What if he wasn't half as bad as he made himself out to be?

What if a real person was buried beneath the bad-boy facade?

Sam couldn't believe herself. She shouldn't be thinking about him. None of this was her business. Her business was recovering the page.

But she
was
thinking about him. Worse, she wanted to know even more. And she was definitely feeling sorry for him. There was no way to avoid her feelings now.

Sam cursed.

If he wasn't a total jerk, if a heart beat in that hard, sexy chest, so what? The day the page wound up in the right hands was the day they were done. He'd go his way and she'd go hers, never mind that sex tape from the future. Something was wrong with that tape. She wasn't capable of smiling at a lover that way, and Maclean wasn't capable of making love.

She told herself to forget it.
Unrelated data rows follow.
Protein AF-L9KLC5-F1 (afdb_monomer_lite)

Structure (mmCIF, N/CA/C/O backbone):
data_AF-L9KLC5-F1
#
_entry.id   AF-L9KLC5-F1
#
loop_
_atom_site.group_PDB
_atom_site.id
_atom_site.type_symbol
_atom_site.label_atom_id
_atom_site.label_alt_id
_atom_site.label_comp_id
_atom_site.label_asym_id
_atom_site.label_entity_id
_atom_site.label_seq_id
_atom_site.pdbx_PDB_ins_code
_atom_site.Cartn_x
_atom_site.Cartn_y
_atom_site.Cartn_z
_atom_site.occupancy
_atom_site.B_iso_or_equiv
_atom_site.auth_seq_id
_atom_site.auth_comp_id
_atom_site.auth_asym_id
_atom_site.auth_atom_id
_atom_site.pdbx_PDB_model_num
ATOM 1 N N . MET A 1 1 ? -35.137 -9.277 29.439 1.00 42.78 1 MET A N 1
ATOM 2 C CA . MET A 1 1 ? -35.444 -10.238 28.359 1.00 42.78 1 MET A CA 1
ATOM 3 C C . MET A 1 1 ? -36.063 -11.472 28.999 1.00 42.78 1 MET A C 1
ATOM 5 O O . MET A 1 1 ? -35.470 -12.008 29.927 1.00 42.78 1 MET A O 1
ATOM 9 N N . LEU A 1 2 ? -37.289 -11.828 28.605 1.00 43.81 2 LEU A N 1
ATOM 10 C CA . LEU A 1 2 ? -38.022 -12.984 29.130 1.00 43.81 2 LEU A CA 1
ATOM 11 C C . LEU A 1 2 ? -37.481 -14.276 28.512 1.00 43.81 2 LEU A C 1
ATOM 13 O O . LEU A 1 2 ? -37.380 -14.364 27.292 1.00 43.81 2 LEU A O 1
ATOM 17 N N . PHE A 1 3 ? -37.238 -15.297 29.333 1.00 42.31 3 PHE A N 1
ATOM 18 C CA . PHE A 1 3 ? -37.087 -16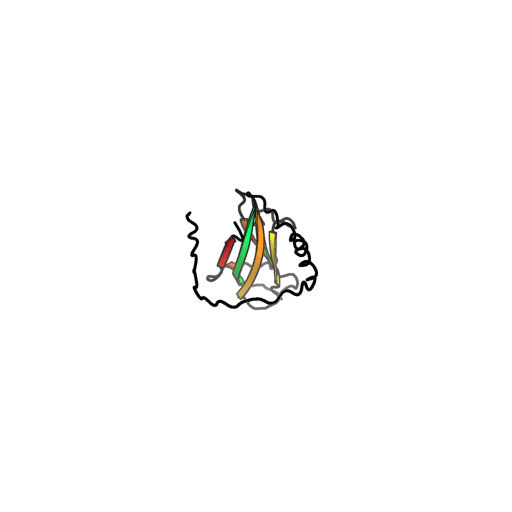.667 28.850 1.00 42.31 3 PHE A CA 1
ATOM 19 C C . PHE A 1 3 ? -38.375 -17.439 29.136 1.00 42.31 3 PHE A C 1
ATOM 21 O O . PHE A 1 3 ? -38.686 -17.780 30.277 1.00 42.31 3 PHE A O 1
ATOM 28 N N . VAL A 1 4 ? -39.144 -17.671 28.073 1.00 50.16 4 VAL A N 1
ATOM 29 C CA . VAL A 1 4 ? -40.345 -18.509 28.067 1.00 50.16 4 VAL A CA 1
ATOM 30 C C . VAL A 1 4 ? -39.913 -19.966 28.233 1.00 50.16 4 VAL A C 1
ATOM 32 O O . VAL A 1 4 ? -39.196 -20.505 27.394 1.00 50.16 4 VAL A O 1
ATOM 35 N N . ARG A 1 5 ? -40.350 -20.621 29.314 1.00 53.28 5 ARG A N 1
ATOM 36 C CA . ARG A 1 5 ? -40.268 -22.082 29.448 1.00 53.28 5 ARG A CA 1
ATOM 37 C C . ARG A 1 5 ? -41.528 -22.711 28.859 1.00 53.28 5 ARG A C 1
ATOM 39 O O . ARG A 1 5 ? -42.580 -22.681 29.492 1.00 53.28 5 ARG A O 1
ATOM 46 N N . GLN A 1 6 ? -41.409 -23.319 27.680 1.00 43.84 6 GLN A N 1
ATOM 47 C CA . GLN A 1 6 ? -42.404 -24.271 27.188 1.00 43.84 6 GLN A CA 1
ATOM 48 C C . GLN A 1 6 ? -42.295 -25.572 27.989 1.00 43.84 6 GLN A C 1
ATOM 50 O O . GLN A 1 6 ? -41.244 -26.207 28.035 1.00 43.84 6 GLN A O 1
ATOM 55 N N . SER A 1 7 ? -43.385 -25.935 28.661 1.00 54.06 7 SER A N 1
ATOM 56 C CA . SER A 1 7 ? -43.576 -27.246 29.277 1.00 54.06 7 SER A CA 1
ATOM 57 C C . SER A 1 7 ? -44.527 -28.048 28.401 1.00 54.06 7 SER A C 1
ATOM 59 O O . SER A 1 7 ? -45.740 -27.874 28.504 1.00 54.06 7 SER A O 1
ATOM 61 N N . ASP A 1 8 ? -43.995 -28.942 27.574 1.00 46.34 8 ASP A N 1
ATOM 62 C CA . ASP A 1 8 ? -44.810 -29.964 26.924 1.00 46.34 8 ASP A CA 1
ATOM 63 C C . ASP A 1 8 ? -45.087 -31.094 27.923 1.00 46.34 8 ASP A C 1
ATOM 65 O O . ASP A 1 8 ? -44.284 -32.002 28.148 1.00 46.34 8 ASP A O 1
ATOM 69 N N . LYS A 1 9 ? -46.252 -31.010 28.574 1.00 55.09 9 LYS A N 1
ATOM 70 C CA . LYS A 1 9 ? -46.855 -32.124 29.311 1.00 55.09 9 LYS A CA 1
ATOM 71 C C . LYS A 1 9 ? -47.473 -33.103 28.309 1.00 55.09 9 LYS A C 1
ATOM 73 O O . LYS A 1 9 ? -48.619 -32.941 27.905 1.00 55.09 9 LYS A O 1
ATOM 78 N N . GLY A 1 10 ? -46.728 -34.149 27.962 1.00 40.53 10 GLY A N 1
ATOM 79 C CA . GLY A 1 10 ? -47.250 -35.334 27.280 1.00 40.53 10 GLY A CA 1
ATOM 80 C C . GLY A 1 10 ? -47.792 -36.359 28.278 1.00 40.53 10 GLY A C 1
ATOM 81 O O . GLY A 1 10 ? -47.041 -36.978 29.027 1.00 40.53 10 GLY A O 1
ATOM 82 N N . VAL A 1 11 ? -49.111 -36.524 28.293 1.00 54.00 11 VAL A N 1
ATOM 83 C CA . VAL A 1 11 ? -49.867 -37.548 29.028 1.00 54.00 11 VAL A CA 1
ATOM 84 C C . VAL A 1 11 ? -49.674 -38.941 28.406 1.00 54.00 11 VAL A C 1
ATOM 86 O O . VAL A 1 11 ? -49.833 -39.070 27.200 1.00 54.00 11 VAL A O 1
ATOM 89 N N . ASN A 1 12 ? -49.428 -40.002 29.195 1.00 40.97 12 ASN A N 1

She would be thrilled when they were done. Her life could go back to normal: Sam the Slayer, alone against the evil in the world.

And she thought about her sister and Brie, then Allie. She sighed and sat down on the floor. She didn't even know what was normal anymore, she thought.
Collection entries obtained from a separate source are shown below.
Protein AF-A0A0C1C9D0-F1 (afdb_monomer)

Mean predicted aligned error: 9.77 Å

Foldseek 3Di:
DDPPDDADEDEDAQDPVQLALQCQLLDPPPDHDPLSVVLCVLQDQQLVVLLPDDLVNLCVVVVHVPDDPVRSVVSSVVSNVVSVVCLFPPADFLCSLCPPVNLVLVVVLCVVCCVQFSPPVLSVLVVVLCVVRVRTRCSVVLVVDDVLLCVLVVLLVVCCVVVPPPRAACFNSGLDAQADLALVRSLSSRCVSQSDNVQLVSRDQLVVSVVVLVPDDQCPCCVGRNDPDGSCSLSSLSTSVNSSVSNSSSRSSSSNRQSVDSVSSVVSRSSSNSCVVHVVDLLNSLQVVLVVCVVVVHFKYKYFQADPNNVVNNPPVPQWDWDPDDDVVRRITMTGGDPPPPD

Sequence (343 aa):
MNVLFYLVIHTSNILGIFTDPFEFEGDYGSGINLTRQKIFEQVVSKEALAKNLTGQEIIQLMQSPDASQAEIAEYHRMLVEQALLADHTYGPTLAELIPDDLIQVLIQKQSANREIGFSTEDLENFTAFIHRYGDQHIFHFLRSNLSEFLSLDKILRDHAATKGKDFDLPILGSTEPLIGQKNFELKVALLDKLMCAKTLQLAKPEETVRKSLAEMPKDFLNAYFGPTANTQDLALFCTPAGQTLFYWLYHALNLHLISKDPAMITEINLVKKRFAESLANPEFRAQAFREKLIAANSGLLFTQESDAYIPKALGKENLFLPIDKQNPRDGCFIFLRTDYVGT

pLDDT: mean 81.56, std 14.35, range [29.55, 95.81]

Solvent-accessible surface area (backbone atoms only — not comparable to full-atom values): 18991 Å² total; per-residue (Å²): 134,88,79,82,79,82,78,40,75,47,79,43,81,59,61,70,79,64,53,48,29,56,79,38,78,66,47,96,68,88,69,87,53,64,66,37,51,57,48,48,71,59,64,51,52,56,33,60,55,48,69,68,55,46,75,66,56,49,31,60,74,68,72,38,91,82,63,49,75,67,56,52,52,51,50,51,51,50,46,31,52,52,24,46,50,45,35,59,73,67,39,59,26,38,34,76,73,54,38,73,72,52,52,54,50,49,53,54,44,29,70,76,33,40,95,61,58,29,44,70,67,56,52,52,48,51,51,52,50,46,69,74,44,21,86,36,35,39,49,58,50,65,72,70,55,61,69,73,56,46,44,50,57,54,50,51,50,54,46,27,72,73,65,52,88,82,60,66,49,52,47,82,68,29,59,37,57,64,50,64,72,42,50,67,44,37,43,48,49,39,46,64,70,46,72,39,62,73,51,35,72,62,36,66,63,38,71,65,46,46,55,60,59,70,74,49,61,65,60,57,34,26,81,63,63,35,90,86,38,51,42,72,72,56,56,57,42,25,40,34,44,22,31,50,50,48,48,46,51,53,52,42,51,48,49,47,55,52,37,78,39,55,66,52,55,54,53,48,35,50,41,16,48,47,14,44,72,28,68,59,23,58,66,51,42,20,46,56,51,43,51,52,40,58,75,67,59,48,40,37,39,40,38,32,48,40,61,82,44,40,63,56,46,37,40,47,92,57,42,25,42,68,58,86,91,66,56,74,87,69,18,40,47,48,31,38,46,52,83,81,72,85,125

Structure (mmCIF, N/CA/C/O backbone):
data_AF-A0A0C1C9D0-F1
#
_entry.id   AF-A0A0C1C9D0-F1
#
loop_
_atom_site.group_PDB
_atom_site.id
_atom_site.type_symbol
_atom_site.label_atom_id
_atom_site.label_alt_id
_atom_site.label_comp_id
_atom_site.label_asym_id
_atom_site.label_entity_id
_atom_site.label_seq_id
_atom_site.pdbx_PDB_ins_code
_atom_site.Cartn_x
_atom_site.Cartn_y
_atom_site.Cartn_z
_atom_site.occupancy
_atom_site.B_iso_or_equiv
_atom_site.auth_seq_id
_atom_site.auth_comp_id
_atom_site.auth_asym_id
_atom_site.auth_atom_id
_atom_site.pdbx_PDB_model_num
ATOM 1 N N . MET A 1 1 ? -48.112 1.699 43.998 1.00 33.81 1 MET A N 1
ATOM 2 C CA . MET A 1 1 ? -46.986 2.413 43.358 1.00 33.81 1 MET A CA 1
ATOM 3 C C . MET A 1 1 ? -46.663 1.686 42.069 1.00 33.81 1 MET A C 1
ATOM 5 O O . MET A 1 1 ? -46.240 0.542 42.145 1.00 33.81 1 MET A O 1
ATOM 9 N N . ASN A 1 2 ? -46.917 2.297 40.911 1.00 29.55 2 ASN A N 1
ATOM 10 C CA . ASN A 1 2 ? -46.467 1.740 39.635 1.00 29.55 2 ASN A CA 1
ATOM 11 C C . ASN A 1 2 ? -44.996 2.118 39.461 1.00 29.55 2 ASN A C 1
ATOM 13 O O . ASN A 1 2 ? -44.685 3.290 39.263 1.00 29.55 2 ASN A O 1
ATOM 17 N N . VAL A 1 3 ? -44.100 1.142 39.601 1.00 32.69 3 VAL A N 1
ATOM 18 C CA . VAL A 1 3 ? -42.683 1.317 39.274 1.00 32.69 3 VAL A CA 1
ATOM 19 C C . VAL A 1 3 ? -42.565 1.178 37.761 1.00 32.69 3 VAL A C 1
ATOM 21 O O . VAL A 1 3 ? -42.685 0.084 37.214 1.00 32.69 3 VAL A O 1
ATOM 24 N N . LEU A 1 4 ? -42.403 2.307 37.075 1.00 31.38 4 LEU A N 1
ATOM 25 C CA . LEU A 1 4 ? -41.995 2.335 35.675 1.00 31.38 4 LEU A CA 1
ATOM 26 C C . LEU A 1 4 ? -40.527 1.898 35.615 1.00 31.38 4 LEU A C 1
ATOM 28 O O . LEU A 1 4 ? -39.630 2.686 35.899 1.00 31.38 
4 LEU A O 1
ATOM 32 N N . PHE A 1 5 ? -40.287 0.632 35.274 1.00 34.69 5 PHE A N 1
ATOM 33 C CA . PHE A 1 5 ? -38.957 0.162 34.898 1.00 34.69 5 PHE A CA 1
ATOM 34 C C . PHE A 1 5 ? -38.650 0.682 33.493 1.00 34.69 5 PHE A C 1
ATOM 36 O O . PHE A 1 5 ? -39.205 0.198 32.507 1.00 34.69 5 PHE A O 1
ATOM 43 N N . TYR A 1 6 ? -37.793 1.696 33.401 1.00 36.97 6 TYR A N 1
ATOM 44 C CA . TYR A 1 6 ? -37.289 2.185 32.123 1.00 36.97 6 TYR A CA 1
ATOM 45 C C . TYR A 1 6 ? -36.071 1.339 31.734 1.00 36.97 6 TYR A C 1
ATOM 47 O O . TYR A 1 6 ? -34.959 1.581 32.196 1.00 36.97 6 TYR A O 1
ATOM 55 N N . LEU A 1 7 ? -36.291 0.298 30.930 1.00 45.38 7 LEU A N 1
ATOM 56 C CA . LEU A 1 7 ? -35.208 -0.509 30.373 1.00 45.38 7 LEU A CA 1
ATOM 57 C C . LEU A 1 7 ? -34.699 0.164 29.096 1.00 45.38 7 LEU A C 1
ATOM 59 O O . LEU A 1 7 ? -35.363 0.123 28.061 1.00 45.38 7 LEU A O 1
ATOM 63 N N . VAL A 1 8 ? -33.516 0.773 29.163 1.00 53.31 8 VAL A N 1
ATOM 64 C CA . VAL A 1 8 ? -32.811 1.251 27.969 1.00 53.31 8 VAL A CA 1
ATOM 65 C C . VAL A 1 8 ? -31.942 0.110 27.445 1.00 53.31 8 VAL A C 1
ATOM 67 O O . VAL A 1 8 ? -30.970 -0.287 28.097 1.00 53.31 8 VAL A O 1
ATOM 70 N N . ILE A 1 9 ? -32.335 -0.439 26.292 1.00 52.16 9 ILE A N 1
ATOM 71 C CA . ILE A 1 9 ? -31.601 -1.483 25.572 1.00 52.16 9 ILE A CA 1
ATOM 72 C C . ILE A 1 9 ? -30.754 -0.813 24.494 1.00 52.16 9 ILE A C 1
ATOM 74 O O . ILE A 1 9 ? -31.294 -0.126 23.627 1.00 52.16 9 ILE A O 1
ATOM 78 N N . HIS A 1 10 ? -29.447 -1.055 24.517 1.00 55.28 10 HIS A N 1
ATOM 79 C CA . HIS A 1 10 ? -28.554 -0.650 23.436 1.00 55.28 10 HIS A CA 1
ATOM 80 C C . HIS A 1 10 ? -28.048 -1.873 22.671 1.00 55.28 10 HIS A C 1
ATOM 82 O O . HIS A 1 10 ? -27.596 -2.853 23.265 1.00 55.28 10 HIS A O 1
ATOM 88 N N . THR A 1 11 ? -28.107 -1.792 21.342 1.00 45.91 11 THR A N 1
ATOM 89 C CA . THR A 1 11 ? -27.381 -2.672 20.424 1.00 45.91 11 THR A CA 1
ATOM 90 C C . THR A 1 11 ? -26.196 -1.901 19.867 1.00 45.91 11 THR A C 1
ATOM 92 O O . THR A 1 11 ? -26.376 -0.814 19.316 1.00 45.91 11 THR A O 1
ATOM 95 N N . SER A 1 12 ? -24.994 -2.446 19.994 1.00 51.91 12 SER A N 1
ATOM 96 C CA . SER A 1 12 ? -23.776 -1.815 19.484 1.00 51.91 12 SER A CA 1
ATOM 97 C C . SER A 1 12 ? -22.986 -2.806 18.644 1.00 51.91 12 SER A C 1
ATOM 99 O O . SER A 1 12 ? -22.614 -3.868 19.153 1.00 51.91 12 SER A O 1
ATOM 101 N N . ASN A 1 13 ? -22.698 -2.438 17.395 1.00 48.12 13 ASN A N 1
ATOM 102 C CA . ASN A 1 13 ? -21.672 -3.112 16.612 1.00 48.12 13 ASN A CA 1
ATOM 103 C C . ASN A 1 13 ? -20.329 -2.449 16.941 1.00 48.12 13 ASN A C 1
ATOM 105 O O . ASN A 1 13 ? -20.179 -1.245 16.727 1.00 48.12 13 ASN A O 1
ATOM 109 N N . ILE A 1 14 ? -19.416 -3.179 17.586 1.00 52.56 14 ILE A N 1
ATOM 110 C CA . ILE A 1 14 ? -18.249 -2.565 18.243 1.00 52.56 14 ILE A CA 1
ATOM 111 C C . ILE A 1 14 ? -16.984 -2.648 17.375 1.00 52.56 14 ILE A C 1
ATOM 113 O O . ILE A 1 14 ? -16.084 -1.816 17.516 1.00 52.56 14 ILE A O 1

She was facing the locked vault door. She needed to think about that. There was only one way in and out of the
vault, obviously. At some point soon, Ian would recover from the leap. Maybe he'd return and free her. She was fairly certain he wouldn't leave her in the vault to rot. On the other hand, she was not into relying on others or counting on miracles. She needed to prepare herself for a battle. If Hemmer came back, she'd have to take him out in order to free herself.

She lusted to destroy Hemmer now. The bastard had threatened Ian. He deserved a really good, slow, old-fashioned hanging.

Sam got back up to adjust her weapons. And that was when comprehension suddenly clicked.

Hemmer surely knew that Ian could leap if he had to, because that was how Ian had stolen the van Gogh for him. And that meant that Hemmer hadn't cared about capturing Ian. She'd been the target.

As she realized that, she felt the huge and heavy weight of evil gathering outside the vault. She tensed. Hemmer did not carry such darkness with him. Too much black power was out there.

The locks clicked.

Sam slid her disk into her hand.

The vault door was pushed open, revealing a man in dark robes.

It took her one moment to realize that the evil being wasn't a modern-day monk. His robes were from an earlier time, the wool was coarsely woven, and he wore pointy shoes. He even had a leather and cord girdle, from which hung big, awkward keys.
He was medieval
.

Her brain buzzed.
You're out of your time
. Nick had accused Ian of that. And she was standing face-to-face with a medieval man now.

“'Allo, Samantha Rose,” the cleric said, smiling. He had a heavy French accent. He lifted his hood and cowl, revealing the perfect features, the blue eyes and blond hair of the
purest demon. The monk would give Brad Pitt a run for Angelina Jolie's heart.